Description Lahfa Samy 2021-09-30 21:36:58 UTC
Hi,

I've just recently hit this issue on ArchLinux kernel 5.14.7-arch1-1, linux-firmware 20210919.d526e04-1 with a Thinkpad T495 AMD Ryzen 7 3700U along a Vega Radeon RX 10 while using hashcat to brute-force hashes, hashcat was using OpenCL in order to use the GPU and then the computer just froze, and a GPU reset happened see the following logs.

Logs from dmesg:
[87507.678904] [drm] Fence fallback timer expired on ring gfx
[87512.691933] [drm] Fence fallback timer expired on ring gfx
[87517.572033] [drm] Fence fallback timer expired on ring gfx
[87523.012214] [drm] Fence fallback timer expired on ring gfx
[87533.129069] [drm:amdgpu_job_timedout [amdgpu]] *ERROR* ring gfx timeout, signaled seq=5900910, emitted seq=5900912
[87533.129518] [drm:amdgpu_job_timedout [amdgpu]] *ERROR* Process information: process Xorg pid 2937 thread Xorg:cs0 pid 3143
[87533.129957] amdgpu 0000:06:00.0: amdgpu: GPU reset begin!

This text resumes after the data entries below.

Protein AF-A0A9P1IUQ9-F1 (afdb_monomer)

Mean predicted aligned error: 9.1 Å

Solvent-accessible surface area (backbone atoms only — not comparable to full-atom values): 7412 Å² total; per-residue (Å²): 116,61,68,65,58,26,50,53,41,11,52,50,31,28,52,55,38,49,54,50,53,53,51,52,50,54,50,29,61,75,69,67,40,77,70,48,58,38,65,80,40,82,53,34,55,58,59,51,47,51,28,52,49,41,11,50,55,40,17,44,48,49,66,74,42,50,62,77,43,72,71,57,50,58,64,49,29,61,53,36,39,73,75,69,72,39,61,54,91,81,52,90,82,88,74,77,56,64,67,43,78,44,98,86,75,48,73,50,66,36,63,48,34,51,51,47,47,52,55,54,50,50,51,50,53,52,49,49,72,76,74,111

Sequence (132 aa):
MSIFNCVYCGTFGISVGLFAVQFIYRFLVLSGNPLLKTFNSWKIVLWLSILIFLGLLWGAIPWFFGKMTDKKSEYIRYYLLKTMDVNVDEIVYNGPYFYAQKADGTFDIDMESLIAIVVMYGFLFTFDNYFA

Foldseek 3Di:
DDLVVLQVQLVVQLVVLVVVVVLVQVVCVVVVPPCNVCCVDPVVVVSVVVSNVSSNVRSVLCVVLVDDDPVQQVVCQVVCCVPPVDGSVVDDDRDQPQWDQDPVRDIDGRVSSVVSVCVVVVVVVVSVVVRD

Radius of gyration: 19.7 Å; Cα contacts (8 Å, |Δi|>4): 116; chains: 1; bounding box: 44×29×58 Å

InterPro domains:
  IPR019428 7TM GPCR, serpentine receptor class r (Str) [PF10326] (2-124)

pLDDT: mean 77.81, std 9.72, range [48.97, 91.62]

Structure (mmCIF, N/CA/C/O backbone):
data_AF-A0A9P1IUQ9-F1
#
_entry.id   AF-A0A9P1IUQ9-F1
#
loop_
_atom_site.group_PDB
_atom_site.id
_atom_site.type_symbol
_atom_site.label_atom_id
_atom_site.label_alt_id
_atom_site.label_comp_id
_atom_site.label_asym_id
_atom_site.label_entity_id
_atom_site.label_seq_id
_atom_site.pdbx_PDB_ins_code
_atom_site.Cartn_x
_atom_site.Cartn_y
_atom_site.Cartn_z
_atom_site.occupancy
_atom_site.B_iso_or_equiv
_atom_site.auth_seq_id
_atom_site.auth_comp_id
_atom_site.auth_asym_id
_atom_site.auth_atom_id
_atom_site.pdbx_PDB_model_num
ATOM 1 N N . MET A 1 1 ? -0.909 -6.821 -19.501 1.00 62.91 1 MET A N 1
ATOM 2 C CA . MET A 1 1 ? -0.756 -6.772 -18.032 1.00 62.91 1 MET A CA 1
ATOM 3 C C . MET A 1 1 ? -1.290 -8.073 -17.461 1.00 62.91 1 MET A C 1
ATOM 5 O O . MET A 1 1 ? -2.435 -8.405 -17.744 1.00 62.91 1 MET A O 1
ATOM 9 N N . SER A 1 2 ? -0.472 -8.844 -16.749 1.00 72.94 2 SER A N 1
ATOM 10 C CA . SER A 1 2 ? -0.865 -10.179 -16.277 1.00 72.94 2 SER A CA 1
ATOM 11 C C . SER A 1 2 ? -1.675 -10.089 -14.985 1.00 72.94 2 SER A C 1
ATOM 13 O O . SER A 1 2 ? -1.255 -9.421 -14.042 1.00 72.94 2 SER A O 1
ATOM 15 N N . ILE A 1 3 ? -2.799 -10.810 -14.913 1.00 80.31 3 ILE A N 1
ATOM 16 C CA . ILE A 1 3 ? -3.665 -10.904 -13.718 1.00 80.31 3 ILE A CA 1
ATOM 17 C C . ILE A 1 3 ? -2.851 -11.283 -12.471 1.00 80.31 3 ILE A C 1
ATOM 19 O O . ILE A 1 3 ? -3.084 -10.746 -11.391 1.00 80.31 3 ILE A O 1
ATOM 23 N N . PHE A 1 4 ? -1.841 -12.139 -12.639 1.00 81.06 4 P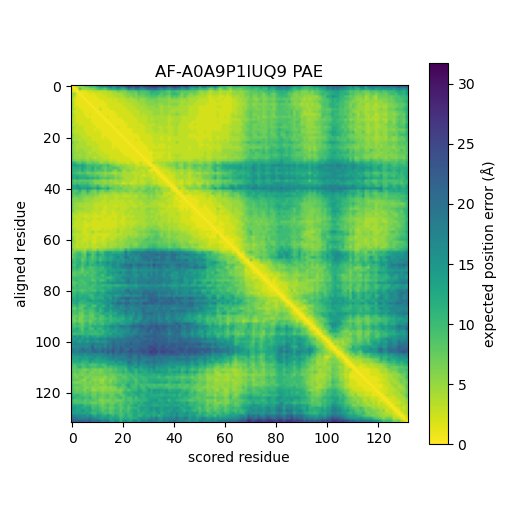HE A N 1
ATOM 24 C CA . PHE A 1 4 ? -0.923 -12.552 -11.579 1.00 81.06 4 PHE A CA 1
ATOM 25 C C . PHE A 1 4 ? -0.239 -11.371 -10.867 1.00 81.06 4 PHE A C 1
ATOM 27 O O . PHE A 1 4 ? -0.183 -11.349 -9.642 1.00 81.06 4 PHE A O 1
ATOM 34 N N . ASN A 1 5 ? 0.210 -10.355 -11.611 1.00 7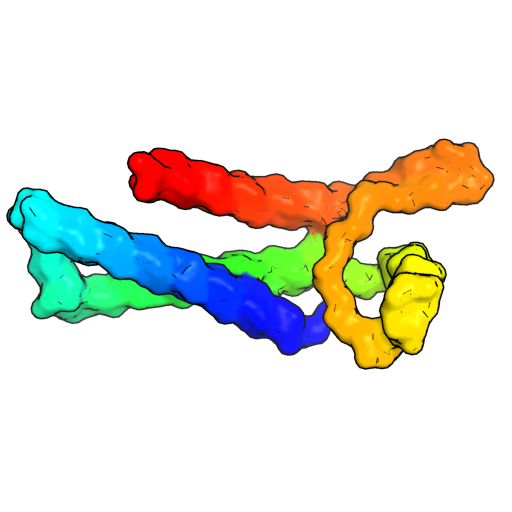9.44 5 ASN A N 1
ATOM 35 C CA . ASN A 1 5 ? 0.871 -9.182 -11.034 1.00 79.44 5 ASN A CA 1
ATOM 36 C C . ASN A 1 5 ? -0.110 -8.328 -10.210 1.00 79.44 5 ASN A C 1
ATOM 38 O O . ASN A 1 5 ? 0.217 -7.858 -9.124 1.00 79.44 5 ASN A O 1
ATOM 42 N N . CYS A 1 6 ? -1.351 -8.185 -10.683 1.00 83.81 6 CYS A N 1
ATOM 43 C CA . CYS A 1 6 ? -2.401 -7.479 -9.949 1.00 83.81 6 CYS A CA 1
ATOM 44 C C . CYS A 1 6 ? -2.790 -8.207 -8.658 1.00 83.81 6 CYS A C 1
ATOM 46 O O . CYS A 1 6 ? -2.964 -7.560 -7.628 1.00 83.81 6 CYS A O 1
ATOM 48 N N . VAL A 1 7 ? -2.881 -9.541 -8.693 1.00 88.06 7 VAL A N 1
ATOM 49 C CA . VAL A 1 7 ? -3.142 -10.357 -7.496 1.00 88.06 7 VAL A CA 1
ATOM 50 C C . VAL A 1 7 ? -1.988 -10.233 -6.506 1.00 88.06 7 VAL A C 1
ATOM 52 O O . VAL A 1 7 ? -2.233 -9.958 -5.336 1.00 88.06 7 VAL A O 1
ATOM 55 N N . TYR A 1 8 ? -0.742 -10.349 -6.970 1.00 86.81 8 TYR A N 1
ATOM 56 C CA . TYR A 1 8 ? 0.444 -10.180 -6.130 1.00 86.81 8 TYR A CA 1
ATOM 57 C C . TYR A 1 8 ? 0.453 -8.809 -5.432 1.00 86.81 8 TYR A C 1
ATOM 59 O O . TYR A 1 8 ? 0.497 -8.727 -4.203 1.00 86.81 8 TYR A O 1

[87533.138994] amdgpu 0000:06:00.0: amdgpu: Guilty job already signaled, skipping HW reset
[87533.139056] amdgpu 0000:06:00.0: amdgpu: GPU reset(2) succeeded!
Comment 1 Lahfa Samy 2021-09-30 21:38:10 UTC
The computer did unfreeze then after the reset of the GPU but it seems hashcat cannot use the GPU anymore for some reason, I'm not too sure why, but I think I need to reboot my machine.